FIG. 70.1 Knee radiograph demonstrating osteophytes (arrows) and medial joint space narrowing consistent with degenerative arthritis. (From West SG. Rheumatology Secrets. Philadelphia: Hanley & Belfus; 1997.)
Treatment Initial The PRICE regimen may help provide initial relief for patients in pain: protection with limited weight bearing by using a cane or modification of exercise to reduce stress; relative rest (or taking adequate rests throughout the day, avoiding prolonged standing, climbing of stairs, kneeling, deep knee bending); ice (applied while the skin is protected with a towel for up to 15 minutes at a time several times a day; note, however, that some patients with chronic pain may find better relief with moist heat); compression (if swelling exists, wrapping with an elastic bandage or a sleeve may help); and elevation (may help diminish swelling, if it is present).

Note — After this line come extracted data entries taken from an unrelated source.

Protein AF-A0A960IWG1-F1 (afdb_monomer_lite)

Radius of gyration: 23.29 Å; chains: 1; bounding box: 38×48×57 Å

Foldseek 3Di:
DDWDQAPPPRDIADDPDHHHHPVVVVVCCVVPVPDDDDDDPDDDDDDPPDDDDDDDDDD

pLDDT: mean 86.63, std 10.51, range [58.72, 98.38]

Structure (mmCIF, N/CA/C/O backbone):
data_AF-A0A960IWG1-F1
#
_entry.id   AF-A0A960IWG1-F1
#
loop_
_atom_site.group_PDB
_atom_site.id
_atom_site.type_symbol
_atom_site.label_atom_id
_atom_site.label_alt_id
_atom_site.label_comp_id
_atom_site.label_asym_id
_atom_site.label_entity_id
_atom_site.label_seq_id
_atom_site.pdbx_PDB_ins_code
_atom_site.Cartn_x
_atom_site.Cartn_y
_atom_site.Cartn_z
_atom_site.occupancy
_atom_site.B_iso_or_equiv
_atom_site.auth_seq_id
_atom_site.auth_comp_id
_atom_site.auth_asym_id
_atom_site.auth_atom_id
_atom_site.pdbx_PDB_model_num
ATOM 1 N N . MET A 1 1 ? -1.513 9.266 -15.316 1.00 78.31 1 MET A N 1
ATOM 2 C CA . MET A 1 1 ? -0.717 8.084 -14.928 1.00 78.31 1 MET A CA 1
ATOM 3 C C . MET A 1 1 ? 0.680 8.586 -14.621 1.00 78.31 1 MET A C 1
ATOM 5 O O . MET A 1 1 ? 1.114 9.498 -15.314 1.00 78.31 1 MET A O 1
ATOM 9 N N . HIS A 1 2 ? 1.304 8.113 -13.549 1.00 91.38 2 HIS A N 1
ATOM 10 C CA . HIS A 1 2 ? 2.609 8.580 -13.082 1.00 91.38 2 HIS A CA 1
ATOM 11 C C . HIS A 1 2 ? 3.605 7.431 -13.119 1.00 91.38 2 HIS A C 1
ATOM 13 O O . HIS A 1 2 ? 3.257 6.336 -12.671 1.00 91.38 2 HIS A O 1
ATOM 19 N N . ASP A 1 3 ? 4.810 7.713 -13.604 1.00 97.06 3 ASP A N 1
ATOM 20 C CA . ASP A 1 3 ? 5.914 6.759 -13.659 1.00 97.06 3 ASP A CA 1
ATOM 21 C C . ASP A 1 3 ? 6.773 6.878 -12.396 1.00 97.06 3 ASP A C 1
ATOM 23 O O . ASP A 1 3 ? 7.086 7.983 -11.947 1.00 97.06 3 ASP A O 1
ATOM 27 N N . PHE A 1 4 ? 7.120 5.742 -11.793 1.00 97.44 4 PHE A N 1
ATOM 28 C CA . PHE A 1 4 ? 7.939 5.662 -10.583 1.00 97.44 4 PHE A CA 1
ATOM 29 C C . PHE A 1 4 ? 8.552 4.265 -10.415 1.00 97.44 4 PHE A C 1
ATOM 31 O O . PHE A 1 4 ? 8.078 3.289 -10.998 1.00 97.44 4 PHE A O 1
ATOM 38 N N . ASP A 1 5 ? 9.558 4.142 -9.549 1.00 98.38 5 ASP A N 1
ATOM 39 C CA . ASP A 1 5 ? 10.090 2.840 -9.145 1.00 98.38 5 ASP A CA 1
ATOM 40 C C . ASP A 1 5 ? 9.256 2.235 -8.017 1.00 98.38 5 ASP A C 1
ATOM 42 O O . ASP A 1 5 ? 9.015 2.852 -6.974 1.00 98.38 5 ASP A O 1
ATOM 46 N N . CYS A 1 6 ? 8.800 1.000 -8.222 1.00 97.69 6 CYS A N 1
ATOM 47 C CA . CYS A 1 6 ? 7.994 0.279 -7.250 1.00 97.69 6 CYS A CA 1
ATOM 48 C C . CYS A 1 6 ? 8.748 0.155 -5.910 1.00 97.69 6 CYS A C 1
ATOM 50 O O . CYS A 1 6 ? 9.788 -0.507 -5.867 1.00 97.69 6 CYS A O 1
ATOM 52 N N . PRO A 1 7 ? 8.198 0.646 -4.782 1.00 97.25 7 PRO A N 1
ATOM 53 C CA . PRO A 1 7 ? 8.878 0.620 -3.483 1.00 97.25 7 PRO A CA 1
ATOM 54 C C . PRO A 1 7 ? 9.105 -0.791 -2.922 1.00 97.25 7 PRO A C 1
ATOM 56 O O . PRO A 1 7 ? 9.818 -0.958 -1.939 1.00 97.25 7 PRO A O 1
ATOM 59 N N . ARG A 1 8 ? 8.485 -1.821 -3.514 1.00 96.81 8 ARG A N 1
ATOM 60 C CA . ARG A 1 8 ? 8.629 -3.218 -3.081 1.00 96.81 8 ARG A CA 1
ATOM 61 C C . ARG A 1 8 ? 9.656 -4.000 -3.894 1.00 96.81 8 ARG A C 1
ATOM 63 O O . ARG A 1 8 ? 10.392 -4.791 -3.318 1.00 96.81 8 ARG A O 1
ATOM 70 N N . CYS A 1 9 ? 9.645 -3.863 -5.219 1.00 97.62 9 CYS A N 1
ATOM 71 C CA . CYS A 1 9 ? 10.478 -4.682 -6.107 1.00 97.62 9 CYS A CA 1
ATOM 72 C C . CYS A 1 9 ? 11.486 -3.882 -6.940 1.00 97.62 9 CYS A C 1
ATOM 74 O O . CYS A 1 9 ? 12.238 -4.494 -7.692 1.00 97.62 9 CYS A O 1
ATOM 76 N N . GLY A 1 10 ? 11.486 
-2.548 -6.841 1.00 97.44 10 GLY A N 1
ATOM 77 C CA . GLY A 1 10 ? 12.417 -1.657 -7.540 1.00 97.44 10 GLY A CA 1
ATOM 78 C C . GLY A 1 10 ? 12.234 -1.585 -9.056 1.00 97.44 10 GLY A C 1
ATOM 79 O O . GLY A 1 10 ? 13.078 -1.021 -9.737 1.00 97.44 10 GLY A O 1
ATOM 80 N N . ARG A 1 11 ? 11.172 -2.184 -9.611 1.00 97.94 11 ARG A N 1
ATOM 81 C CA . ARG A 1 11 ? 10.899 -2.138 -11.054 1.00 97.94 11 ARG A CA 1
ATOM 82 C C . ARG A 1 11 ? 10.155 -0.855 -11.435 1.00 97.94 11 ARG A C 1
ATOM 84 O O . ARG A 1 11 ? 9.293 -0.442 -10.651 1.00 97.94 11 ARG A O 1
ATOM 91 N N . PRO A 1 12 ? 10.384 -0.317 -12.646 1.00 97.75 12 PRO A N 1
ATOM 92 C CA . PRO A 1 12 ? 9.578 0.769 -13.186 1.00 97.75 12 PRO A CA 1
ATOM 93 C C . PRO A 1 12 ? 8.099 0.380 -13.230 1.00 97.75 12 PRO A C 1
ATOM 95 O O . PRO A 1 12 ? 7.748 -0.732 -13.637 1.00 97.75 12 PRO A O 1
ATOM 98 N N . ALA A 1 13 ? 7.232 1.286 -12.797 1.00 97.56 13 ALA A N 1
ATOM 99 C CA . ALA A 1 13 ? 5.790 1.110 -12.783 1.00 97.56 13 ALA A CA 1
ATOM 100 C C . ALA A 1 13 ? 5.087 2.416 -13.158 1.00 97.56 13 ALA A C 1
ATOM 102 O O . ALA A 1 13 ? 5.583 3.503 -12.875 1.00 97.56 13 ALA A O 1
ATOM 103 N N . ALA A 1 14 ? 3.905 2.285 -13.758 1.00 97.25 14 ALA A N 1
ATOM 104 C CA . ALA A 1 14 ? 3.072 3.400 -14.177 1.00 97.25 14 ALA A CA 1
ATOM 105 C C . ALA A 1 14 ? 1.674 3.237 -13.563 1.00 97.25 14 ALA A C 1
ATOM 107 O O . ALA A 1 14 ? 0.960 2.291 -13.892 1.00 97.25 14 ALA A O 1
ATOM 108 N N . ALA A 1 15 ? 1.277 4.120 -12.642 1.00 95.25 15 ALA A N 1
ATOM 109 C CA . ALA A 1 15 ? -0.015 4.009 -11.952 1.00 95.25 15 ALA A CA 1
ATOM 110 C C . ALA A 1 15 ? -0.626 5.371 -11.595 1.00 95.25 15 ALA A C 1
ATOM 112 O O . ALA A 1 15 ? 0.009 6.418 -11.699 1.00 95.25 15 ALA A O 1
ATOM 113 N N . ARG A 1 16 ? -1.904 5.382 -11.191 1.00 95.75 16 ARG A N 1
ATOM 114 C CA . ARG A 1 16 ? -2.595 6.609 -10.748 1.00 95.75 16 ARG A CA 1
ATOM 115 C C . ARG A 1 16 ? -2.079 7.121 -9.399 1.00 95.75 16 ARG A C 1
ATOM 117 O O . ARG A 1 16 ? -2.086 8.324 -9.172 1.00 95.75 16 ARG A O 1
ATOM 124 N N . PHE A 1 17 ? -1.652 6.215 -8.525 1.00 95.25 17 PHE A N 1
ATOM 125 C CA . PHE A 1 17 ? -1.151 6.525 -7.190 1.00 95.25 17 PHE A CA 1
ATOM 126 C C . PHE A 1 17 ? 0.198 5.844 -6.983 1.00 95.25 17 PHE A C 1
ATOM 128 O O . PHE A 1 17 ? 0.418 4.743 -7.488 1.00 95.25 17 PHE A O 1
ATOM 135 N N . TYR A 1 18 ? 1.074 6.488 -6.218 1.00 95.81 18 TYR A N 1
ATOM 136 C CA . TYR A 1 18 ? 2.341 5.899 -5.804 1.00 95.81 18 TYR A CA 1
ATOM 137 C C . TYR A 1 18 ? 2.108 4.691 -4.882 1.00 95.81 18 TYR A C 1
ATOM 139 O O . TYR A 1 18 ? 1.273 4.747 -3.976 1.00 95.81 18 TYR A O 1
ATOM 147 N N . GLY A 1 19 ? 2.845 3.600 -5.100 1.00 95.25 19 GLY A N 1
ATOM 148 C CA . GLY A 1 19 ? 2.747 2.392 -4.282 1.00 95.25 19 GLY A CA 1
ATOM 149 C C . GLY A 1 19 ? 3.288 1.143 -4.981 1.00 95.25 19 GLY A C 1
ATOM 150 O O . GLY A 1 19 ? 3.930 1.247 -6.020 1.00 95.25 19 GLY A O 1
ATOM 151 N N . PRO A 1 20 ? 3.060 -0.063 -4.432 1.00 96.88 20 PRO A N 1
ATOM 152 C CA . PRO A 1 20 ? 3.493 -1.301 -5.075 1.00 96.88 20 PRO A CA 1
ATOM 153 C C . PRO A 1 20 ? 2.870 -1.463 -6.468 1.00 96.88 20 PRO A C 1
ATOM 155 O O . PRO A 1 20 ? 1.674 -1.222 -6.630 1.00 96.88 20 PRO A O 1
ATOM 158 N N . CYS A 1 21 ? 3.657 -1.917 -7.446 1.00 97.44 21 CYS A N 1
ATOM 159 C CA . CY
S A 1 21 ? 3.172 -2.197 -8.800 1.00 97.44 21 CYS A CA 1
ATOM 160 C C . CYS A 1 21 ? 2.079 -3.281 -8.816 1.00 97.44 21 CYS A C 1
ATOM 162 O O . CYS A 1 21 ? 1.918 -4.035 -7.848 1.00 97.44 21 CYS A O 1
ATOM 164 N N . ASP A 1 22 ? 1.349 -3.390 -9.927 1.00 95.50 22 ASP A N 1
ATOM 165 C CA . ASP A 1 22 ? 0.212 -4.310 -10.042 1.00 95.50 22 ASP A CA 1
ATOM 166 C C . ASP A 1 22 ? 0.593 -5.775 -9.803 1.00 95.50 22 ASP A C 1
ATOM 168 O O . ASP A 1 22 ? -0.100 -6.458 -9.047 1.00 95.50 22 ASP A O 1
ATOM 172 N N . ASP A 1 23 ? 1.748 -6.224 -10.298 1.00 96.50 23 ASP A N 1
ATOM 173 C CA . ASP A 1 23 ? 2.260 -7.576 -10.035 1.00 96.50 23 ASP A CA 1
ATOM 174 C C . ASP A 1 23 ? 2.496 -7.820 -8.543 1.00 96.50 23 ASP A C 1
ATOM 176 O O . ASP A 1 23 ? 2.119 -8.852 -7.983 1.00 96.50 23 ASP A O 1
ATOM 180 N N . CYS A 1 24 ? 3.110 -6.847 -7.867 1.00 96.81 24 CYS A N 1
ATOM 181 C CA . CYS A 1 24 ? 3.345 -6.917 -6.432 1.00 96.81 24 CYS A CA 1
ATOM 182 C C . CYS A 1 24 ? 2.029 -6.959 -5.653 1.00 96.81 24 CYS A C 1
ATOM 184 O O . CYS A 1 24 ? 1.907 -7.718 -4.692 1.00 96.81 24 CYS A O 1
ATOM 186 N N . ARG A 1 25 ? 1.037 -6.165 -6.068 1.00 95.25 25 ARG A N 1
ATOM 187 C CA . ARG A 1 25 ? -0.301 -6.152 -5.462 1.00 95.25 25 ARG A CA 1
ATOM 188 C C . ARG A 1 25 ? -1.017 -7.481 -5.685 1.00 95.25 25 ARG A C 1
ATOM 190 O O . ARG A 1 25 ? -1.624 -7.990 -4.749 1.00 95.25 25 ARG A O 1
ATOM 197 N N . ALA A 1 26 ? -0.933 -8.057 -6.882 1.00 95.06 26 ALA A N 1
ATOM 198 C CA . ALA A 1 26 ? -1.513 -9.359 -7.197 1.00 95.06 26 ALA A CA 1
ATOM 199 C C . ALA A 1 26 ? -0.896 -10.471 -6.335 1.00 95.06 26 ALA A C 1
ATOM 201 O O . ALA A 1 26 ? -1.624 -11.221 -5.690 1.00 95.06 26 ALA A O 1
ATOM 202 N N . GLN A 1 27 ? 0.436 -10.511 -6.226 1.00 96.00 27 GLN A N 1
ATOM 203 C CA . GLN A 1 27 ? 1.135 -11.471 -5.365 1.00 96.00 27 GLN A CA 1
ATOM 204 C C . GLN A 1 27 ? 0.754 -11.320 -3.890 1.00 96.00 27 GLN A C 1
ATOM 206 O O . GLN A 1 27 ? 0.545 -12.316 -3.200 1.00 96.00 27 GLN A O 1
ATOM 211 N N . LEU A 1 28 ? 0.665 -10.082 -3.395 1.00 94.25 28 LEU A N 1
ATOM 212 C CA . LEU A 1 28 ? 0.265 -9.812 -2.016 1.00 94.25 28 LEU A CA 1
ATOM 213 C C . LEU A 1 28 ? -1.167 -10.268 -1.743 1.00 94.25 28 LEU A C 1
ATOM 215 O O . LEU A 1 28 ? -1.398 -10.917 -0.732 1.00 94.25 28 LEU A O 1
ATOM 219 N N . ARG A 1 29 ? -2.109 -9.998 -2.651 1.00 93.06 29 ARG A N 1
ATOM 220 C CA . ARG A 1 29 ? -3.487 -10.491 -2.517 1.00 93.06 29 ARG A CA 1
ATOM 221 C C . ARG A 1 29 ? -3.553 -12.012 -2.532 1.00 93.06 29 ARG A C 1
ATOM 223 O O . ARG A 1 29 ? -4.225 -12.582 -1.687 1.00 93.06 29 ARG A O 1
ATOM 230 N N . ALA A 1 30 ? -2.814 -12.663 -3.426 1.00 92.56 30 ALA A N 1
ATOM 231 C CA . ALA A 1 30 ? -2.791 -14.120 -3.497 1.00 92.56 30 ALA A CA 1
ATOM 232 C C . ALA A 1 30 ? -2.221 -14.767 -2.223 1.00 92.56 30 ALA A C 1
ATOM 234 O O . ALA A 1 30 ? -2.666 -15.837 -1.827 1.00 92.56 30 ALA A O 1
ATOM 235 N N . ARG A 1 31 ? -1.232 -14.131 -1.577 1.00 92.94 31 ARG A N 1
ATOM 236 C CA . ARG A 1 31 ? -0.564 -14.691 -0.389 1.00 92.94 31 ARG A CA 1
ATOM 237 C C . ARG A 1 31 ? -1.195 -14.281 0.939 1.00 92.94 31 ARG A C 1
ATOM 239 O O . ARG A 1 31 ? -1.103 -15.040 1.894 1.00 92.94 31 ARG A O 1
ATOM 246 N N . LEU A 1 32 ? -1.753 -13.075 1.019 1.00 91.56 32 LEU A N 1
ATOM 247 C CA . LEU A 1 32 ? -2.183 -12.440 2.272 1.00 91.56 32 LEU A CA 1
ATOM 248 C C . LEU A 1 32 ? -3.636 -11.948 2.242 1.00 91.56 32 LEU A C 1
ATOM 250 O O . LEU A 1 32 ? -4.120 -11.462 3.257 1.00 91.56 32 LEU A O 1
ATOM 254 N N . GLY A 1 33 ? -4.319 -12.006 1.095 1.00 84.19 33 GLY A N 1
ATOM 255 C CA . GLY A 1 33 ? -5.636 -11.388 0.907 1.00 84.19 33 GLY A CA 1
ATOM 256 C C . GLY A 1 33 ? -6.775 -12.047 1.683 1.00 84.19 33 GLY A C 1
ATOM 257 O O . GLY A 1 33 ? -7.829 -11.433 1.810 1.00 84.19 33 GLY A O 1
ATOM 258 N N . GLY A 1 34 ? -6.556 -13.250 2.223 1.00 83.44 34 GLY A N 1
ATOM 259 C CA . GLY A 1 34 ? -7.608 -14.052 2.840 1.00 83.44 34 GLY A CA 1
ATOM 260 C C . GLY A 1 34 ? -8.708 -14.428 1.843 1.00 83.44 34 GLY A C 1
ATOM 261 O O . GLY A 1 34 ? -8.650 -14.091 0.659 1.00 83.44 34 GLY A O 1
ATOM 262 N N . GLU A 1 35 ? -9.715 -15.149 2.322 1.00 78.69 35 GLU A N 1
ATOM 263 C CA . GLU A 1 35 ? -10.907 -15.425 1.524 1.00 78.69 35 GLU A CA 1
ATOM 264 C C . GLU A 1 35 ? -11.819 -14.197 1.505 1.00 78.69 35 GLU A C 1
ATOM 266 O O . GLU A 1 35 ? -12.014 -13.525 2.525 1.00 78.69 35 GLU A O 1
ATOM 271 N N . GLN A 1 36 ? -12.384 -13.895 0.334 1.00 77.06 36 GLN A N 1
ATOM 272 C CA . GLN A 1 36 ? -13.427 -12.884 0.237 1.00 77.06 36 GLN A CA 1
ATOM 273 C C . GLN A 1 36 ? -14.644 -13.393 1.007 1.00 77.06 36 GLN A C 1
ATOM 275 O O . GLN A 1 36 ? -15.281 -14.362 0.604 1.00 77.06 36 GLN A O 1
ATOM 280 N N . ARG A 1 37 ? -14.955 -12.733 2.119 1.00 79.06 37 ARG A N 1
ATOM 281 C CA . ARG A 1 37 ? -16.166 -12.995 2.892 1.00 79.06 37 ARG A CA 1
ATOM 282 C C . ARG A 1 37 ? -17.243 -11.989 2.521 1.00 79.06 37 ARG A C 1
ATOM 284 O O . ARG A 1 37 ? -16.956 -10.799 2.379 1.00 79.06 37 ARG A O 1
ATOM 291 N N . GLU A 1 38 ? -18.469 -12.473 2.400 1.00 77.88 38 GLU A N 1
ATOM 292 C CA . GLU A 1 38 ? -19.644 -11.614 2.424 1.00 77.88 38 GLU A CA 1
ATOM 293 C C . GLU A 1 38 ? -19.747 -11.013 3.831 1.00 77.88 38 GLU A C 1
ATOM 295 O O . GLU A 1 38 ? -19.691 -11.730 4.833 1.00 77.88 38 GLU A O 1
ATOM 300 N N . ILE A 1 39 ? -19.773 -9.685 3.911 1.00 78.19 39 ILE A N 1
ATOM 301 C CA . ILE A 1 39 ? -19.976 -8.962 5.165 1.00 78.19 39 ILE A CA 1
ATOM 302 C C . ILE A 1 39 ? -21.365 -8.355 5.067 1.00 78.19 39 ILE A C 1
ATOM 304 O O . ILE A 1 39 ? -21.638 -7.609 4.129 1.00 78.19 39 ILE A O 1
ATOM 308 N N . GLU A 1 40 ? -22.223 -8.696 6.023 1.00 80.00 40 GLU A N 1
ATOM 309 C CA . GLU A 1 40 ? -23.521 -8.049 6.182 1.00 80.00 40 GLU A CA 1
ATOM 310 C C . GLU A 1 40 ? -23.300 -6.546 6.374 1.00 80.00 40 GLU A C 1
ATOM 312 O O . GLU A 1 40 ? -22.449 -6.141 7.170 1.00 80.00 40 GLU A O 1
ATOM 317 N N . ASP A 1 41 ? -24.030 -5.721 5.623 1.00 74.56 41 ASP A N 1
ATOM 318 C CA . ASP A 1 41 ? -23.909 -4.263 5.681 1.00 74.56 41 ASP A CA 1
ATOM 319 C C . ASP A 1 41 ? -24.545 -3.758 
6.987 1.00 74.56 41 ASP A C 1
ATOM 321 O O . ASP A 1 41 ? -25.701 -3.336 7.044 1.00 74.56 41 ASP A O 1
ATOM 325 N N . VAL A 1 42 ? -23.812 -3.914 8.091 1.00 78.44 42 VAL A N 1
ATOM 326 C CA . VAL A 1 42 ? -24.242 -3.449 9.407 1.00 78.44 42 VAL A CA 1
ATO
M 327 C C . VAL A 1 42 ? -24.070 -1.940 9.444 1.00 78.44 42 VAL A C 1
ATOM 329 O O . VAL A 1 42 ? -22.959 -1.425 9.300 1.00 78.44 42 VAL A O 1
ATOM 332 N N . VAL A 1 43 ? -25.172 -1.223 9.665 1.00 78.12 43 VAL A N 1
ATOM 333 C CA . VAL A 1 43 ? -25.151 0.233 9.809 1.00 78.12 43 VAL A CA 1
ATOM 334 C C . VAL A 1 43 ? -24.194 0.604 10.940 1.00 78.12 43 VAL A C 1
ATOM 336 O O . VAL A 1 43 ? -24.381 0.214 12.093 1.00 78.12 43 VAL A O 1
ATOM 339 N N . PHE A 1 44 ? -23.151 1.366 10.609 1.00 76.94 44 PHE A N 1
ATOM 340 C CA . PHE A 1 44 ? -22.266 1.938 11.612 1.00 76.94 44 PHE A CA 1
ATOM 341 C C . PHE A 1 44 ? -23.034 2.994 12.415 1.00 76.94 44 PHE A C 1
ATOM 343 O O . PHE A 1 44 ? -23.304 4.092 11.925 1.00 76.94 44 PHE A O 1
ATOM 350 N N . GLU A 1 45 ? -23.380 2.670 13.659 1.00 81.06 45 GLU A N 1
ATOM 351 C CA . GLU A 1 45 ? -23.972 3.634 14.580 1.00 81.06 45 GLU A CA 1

There are a wide variety of initial treatment options for knee arthritis. Current guidelines put forth by the American College of Rheumatology suggest the use of acetaminophen as a first-line therapy for OA,13 followed by oral and topical nonsteroidal anti-inflammatory drugs. Prior recommendations of topical capsaicin cream and nutritional intervention, such as glucosamine sulfate and chondroitin sulfate, are no longer in place. Orthotics and footwear modifications are also included in the list of treatment options and are discussed further in the next section.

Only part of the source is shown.